Part of my dissertation is driven by this problem, to connect the necessary violence of pedagogy for developmental educationists like W.E.B. DuBois to the kind of political practices and ideologies that would come to characterize developmentalist postcolonial African states. When DuBois set off on safari into the wilds of Tennessee, there was as vast a divide in his mind between himself and the students he was going to teach as there had been for missionaries determined to teach Africans to read, use soap, and purchase English textiles. It was for their own good, he thought, that he would teach them to read, just as he looked back in fond nostalgia to the days of radical reconstruction, when benevolent northern generals had put shiftless freedmen back to work on massive cotton plantations. The English textile industry had to sell its products and get the raw materials from somewhere, of course, but that wasn’t what it was about for DuBois, he hoped. But he brooded about it. Even in his published writing, there are cracks just beneath the surface, questions and doubts; he never lost the faith, not really, but he always wondered and I think that these doubts and the way he tried to track the surgical scars his interventions left behind is perhaps the most important thing about him.

I have similar doubts, and the time I spent teaching Tanzanian children to read English made me think a lot about my teaching, about DuBois’, and about why it get’s done. Why, after all, do we teach?

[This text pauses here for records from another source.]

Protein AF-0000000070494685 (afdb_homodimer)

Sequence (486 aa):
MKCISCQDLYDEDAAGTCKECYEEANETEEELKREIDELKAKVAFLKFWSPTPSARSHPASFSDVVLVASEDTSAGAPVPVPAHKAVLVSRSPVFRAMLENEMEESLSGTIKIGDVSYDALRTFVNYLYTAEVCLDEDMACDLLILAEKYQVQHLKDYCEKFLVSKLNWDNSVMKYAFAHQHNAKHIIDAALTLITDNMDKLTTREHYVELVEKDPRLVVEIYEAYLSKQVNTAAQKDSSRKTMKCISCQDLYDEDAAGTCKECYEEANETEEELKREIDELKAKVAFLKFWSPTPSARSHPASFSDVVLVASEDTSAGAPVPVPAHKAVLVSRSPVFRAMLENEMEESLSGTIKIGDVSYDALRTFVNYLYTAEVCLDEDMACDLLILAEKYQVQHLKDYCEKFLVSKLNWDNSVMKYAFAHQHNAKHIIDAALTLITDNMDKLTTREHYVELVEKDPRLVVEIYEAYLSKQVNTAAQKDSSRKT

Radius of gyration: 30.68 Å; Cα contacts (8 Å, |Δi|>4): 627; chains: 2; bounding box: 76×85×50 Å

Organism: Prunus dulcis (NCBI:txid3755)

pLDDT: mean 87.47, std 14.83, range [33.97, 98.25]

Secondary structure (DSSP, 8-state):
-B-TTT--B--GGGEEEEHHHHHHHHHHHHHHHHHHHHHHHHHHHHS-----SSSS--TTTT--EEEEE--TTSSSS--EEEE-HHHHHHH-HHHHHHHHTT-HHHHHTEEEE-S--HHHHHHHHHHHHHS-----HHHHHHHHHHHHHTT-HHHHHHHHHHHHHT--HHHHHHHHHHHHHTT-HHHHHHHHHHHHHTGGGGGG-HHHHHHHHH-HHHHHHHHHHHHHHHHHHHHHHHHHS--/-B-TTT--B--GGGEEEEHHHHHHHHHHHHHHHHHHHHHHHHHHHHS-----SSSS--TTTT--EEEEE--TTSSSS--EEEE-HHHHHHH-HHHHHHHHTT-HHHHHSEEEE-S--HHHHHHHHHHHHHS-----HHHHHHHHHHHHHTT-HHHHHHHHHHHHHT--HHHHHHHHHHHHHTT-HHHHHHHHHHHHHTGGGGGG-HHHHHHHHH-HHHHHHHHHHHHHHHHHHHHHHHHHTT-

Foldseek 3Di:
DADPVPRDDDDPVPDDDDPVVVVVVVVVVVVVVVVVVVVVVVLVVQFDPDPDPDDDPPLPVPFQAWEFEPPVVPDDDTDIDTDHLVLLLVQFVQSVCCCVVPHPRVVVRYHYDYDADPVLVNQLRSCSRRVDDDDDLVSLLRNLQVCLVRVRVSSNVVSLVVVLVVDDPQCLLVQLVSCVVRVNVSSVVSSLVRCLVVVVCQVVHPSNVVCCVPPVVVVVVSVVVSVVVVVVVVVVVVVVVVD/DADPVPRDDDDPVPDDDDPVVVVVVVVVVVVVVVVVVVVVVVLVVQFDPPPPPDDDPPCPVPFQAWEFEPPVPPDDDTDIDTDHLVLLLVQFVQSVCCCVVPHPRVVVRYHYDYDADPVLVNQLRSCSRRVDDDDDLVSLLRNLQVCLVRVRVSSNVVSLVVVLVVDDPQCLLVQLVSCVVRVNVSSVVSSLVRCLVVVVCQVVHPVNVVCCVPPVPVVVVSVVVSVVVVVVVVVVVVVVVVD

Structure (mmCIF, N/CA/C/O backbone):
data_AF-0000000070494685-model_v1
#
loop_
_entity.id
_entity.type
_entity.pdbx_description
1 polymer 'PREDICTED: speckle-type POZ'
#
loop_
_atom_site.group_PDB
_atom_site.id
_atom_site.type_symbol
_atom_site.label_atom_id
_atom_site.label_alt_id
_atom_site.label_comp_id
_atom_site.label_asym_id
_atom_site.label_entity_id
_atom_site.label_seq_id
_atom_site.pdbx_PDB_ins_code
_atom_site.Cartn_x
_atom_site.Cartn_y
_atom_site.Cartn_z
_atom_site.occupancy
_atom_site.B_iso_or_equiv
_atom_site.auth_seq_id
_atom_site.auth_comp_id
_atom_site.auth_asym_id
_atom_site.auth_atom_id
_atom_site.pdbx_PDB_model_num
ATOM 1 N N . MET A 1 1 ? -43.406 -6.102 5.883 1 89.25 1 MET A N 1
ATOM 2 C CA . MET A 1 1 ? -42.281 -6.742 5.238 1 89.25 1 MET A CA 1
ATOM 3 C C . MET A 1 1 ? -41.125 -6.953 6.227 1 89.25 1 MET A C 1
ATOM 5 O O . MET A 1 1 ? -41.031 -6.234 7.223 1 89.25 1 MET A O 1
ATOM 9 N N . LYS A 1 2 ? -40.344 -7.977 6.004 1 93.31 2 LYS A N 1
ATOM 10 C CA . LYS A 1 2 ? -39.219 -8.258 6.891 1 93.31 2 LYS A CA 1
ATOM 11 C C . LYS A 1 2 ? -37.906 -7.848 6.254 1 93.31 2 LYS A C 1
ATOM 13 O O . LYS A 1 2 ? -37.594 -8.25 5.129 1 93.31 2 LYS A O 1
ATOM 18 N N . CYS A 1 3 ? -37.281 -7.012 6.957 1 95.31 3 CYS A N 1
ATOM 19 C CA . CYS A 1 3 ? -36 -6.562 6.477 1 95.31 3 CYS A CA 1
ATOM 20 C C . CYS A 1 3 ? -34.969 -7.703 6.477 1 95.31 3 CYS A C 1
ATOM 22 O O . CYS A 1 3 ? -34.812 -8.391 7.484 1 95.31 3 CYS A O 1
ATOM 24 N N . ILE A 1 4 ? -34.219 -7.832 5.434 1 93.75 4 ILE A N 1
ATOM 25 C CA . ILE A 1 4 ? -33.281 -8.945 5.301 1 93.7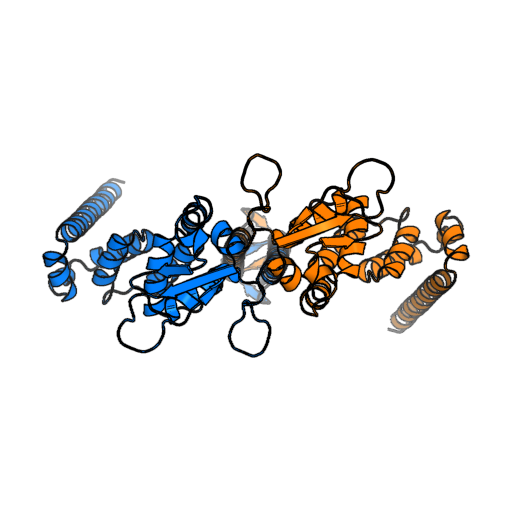5 4 ILE A CA 1
ATOM 26 C C . ILE A 1 4 ? -32.031 -8.68 6.145 1 93.75 4 ILE A C 1
ATOM 28 O O . ILE A 1 4 ? -31.422 -9.617 6.652 1 93.75 4 ILE A O 1
ATOM 32 N N . SER A 1 5 ? -31.75 -7.477 6.375 1 92.88 5 SER A N 1
ATOM 33 C CA . SER A 1 5 ? -30.531 -7.086 7.07 1 92.88 5 SER A CA 1
ATOM 34 C C . SER A 1 5 ? -30.719 -7.129 8.586 1 92.88 5 SER A C 1
ATOM 36 O O . SER A 1 5 ? -30.047 -7.895 9.273 1 92.88 5 SER A O 1
ATOM 38 N N . CYS A 1 6 ? -31.719 -6.379 9.086 1 94 6 CYS A N 1
ATOM 39 C CA . CYS A 1 6 ? -31.859 -6.281 10.531 1 94 6 CYS A CA 1
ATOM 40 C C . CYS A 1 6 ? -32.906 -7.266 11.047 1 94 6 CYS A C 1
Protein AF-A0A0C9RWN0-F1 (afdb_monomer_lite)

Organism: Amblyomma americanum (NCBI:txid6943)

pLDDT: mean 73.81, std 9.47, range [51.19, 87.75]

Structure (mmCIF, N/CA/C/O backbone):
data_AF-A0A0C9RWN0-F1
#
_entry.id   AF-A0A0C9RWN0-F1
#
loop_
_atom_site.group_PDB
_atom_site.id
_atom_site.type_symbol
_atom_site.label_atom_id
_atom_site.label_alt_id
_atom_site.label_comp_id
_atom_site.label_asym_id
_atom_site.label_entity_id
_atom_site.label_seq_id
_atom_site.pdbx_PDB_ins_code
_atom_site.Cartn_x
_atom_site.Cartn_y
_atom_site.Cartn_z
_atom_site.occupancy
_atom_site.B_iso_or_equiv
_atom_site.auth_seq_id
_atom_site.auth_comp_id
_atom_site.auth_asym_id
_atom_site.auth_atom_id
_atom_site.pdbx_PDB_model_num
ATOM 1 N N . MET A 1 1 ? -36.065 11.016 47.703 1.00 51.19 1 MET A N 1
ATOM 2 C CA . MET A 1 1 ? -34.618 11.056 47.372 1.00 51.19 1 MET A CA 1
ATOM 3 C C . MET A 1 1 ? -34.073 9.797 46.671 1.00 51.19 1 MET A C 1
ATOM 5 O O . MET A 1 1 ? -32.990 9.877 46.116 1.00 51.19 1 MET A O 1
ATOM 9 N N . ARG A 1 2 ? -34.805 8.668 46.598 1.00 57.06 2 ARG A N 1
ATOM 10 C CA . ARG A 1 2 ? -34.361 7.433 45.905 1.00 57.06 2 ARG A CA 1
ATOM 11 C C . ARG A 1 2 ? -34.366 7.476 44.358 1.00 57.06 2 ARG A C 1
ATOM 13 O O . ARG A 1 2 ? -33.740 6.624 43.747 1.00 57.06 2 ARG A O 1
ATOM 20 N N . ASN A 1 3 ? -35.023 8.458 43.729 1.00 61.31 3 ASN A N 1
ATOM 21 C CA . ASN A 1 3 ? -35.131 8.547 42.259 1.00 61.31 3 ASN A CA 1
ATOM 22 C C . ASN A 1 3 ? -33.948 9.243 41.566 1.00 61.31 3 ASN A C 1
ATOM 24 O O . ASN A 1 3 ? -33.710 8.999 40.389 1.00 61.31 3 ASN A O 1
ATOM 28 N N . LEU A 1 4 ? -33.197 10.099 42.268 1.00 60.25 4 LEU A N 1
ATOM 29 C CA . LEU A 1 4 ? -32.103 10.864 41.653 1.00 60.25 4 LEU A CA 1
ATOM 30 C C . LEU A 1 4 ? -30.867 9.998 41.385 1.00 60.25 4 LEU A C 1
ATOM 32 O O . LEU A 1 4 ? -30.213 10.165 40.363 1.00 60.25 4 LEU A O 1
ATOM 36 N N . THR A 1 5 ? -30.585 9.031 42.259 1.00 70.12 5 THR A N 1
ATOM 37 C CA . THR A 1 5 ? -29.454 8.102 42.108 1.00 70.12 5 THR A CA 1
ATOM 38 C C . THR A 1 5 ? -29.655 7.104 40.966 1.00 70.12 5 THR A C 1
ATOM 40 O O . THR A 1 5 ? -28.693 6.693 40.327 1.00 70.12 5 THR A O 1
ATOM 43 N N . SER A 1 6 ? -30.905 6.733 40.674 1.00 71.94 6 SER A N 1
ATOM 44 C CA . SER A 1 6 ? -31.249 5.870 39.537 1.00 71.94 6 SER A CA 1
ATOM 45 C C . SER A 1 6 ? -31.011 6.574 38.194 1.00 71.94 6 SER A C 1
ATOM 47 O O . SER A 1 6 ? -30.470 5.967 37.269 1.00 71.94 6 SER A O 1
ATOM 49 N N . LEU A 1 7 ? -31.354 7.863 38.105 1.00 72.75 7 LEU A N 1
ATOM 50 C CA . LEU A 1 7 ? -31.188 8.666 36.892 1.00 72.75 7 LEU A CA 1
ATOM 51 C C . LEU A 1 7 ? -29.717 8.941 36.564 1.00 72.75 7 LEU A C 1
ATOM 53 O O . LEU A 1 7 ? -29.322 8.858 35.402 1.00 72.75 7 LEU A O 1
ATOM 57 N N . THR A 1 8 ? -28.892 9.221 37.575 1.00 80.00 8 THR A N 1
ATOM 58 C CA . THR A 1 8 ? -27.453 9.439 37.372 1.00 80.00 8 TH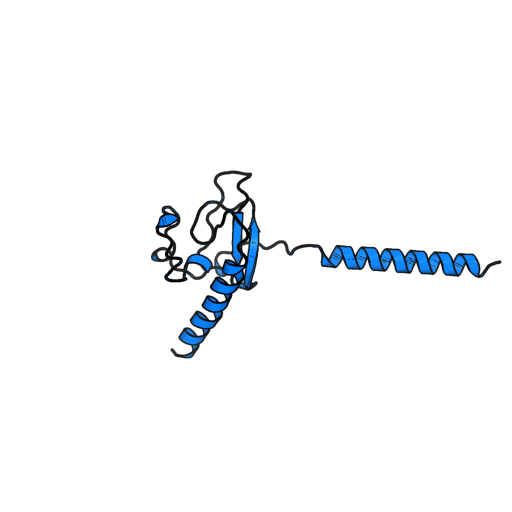R A CA 1
ATOM 59 C C . THR A 1 8 ? -26.739 8.162 36.944 1.00 80.00 8 THR A C 1
ATOM 61 O O . THR A 1 8 ? -25.887 8.215 36.059 1.00 80.00 8 THR A O 1
ATOM 64 N N . LEU A 1 9 ? -27.122 7.006 37.497 1.00 80.69 9 LEU A N 1
ATOM 65 C CA . LEU A 1 9 ? -26.570 5.711 37.098 1.00 80.69 9 LEU A CA 1
ATOM 66 C C . LEU A 1 9 ? -26.903 5.384 35.633 1.00 80.69 9 LEU A C 1
ATOM 68 O O . LEU A 1 9 ? -26.022 4.988 34.874 1.00 80.69 9 LEU A O 1
ATOM 72 N N . LEU A 1 10 ? -28.153 5.606 35.214 1.00 81.12 10 LEU A N 1
ATOM 73 C CA . LEU A 1 10 ? -28.590 5.403 33.829 1.00 81.12 10 LEU A CA 1
ATOM 74 C C . LEU A 1 10 ? -27.870 6.337 32.852 1.00 81.12 10 LEU A C 1
ATOM 76 O O . LEU A 1 10 ? -27.407 5.880 31.809 1.00 81.12 10 LEU A O 1
ATOM 80 N N . ALA A 1 11 ? -27.723 7.618 33.199 1.00 82.56 11 ALA A N 1
ATOM 81 C CA . ALA A 1 11 ? -26.974 8.572 32.385 1.00 82.56 11 ALA A CA 1
ATOM 82 C C . ALA A 1 11 ? -2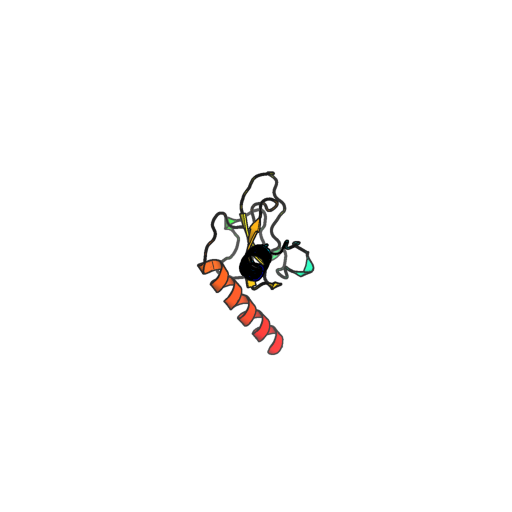5.496 8.170 32.252 1.00 82.56 11 ALA A C 1
ATOM 84 O O . ALA A 1 11 ? -24.916 8.279 31.172 1.00 82.56 11 ALA A O 1
ATOM 85 N N . PHE A 1 12 ? -24.900 7.644 33.325 1.00 83.44 12 PHE A N 1
ATOM 86 C CA . PHE A 1 12 ? -23.523 7.161 33.312 1.00 83.44 12 PHE A CA 1
ATOM 87 C C . PHE A 1 12 ? -23.359 5.909 32.436 1.00 83.44 12 PHE A C 1
ATOM 89 O O . PHE A 1 12 ? -22.437 5.848 31.626 1.00 83.44 12 PHE A O 1
ATOM 96 N N . ILE A 1 13 ? -24.280 4.942 32.528 1.00 82.88 13 ILE A N 1
ATOM 97 C CA . ILE A 1 13 ? -24.286 3.732 31.686 1.00 82.88 13 ILE A CA 1
ATOM 98 C C . ILE A 1 13 ? -24.511 4.092 30.209 1.00 82.88 13 ILE A C 1
ATOM 100 O O . ILE A 1 13 ? -23.815 3.589 29.331 1.00 82.88 13 ILE A O 1
ATOM 104 N N . ALA A 1 14 ? -25.445 4.997 29.912 1.00 79.44 14 ALA A N 1
ATOM 105 C CA . ALA A 1 14 ? -25.665 5.463 28.546 1.00 79.44 14 ALA A CA 1
ATOM 106 C C . ALA A 1 14 ? -24.422 6.181 27.988 1.00 79.44 14 ALA A C 1
ATOM 108 O O . ALA A 1 14 ? -24.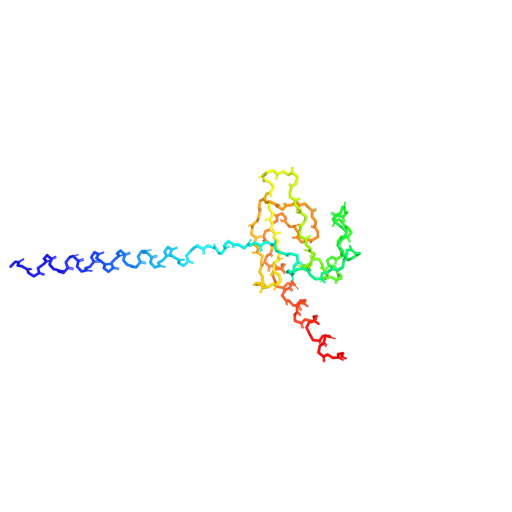019 5.927 26.853 1.00 79.44 14 ALA A O 1
ATOM 109 N N . GLY A 1 15 ? -23.766 7.021 28.797 1.00 79.12 15 GLY A N 1
ATOM 110 C CA . GLY A 1 15 ? -22.531 7.707 28.417 1.00 79.12 15 GLY A CA 1
ATOM 111 C C . GLY A 1 15 ? -21.379 6.746 28.112 1.00 79.12 15 GLY A C 1
ATOM 112 O O . GLY A 1 15 ? -20.698 6.904 27.096 1.00 79.12 15 GLY A O 1
ATOM 113 N N . THR A 1 16 ? -21.181 5.712 28.936 1.00 79.44 16 THR A N 1
ATOM 114 C CA . THR A 1 16 ? -20.124 4.713 28.704 1.00 79.44 16 THR A CA 1
ATOM 115 C C . THR A 1 16 ? -20.390 3.875 27.455 1.00 79.44 16 THR A C 1
ATOM 117 O O . THR A 1 16 ? -19.463 3.640 26.681 1.00 79.44 16 THR A O 1
ATOM 120 N N . LEU A 1 17 ? -21.644 3.497 27.186 1.00 77.75 17 LEU A N 1
ATOM 121 C CA . LEU A 1 17 ? -22.012 2.776 25.962 1.00 77.75 17 LEU A CA 1
ATOM 122 C C . LEU A 1 17 ? -21.745 3.605 24.694 1.00 77.75 17 LEU A C 1
ATOM 124 O O . LEU A 1 17 ? -21.219 3.072 23.714 1.00 77.75 17 LEU A O 1
ATOM 128 N N . VAL A 1 18 ? -22.033 4.911 24.717 1.00 76.25 18 VAL A N 1
ATOM 129 C CA . VAL A 1 18 ? -21.747 5.823 23.593 1.00 76.25 18 VAL A CA 1
ATOM 130 C C . VAL A 1 18 ? -20.240 5.941 23.337 1.00 76.25 18 VAL A C 1
ATOM 132 O O . VAL A 1 18 ? -19.802 5.860 22.187 1.00 76.25 18 VAL A O 1
ATOM 135 N N . LEU A 1 19 ? -19.434 6.069 24.394 1.00 70.19 19 LEU A N 1
ATOM 136 C CA . LEU A 1 19 ? -17.969 6.106 24.301 1.00 70.19 19 LEU A CA 1
ATOM 137 C C . LEU A 1 19 ? -17.397 4.809 23.710 1.00 70.19 19 LEU A C 1
ATOM 139 O O . LEU A 1 19 ? -16.563 4.857 22.804 1.00 70.19 19 LEU A O 1
ATOM 143 N N . VAL A 1 20 ? -17.875 3.647 24.162 1.00 72.25 20 VAL A N 1
ATOM 144 C CA . VAL A 1 20 ? -17.429 2.341 23.648 1.00 72.25 20 VAL A CA 1
ATOM 145 C C . VAL A 1 20 ? -17.801 2.168 22.172 1.00 72.25 20 VAL A C 1
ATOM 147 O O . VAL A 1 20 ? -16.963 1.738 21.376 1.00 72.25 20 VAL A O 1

DuBois went to Tennessee because the government wanted to make country hicks into tax-paying citizens, however separate and equal; I went to Tanzania because the Washington consensus is that globalization is the way of the future and all citizens of the globe must learn an “international” language (not just Chagga and Swahili, for example); and I teach now because the technocrats of tomorrow need to learn to write. We teach because the skills we happen to have make us useful tools in a system much larger than us, like Bobby Fischer going to war. But we hope that something not quite so useful, not quite so necessary, and much more liberating can happen in the classroom outside of all that. This is the great hope, the way learning to read English helped Africans throw the English out of their country, so many years ago. Is it right? Is it true? Or is it simply a pleasing story we tell ourselves? I get very nervous anytime anyone claims to be showing someone the way to liberate themselves.

But that doubt has little to do with classroom process, or what I do. It’s just a hope, and one I don’t tell my students about very much. After I take roll, assign papers, and instruct them on the correct way to write a thesis, I tell them what John Steinbeck is afraid of, what it’s like to fear the bomb, and I ask them what they believe. After telling them to obey and ordering them to believe that I know best, I stop and I ask them to trust me and to doubt me. I order them to think for themselves, and grade them on how well they do. And despite the contradictions always implied, sometimes, miraculously, they do. But how much because of me?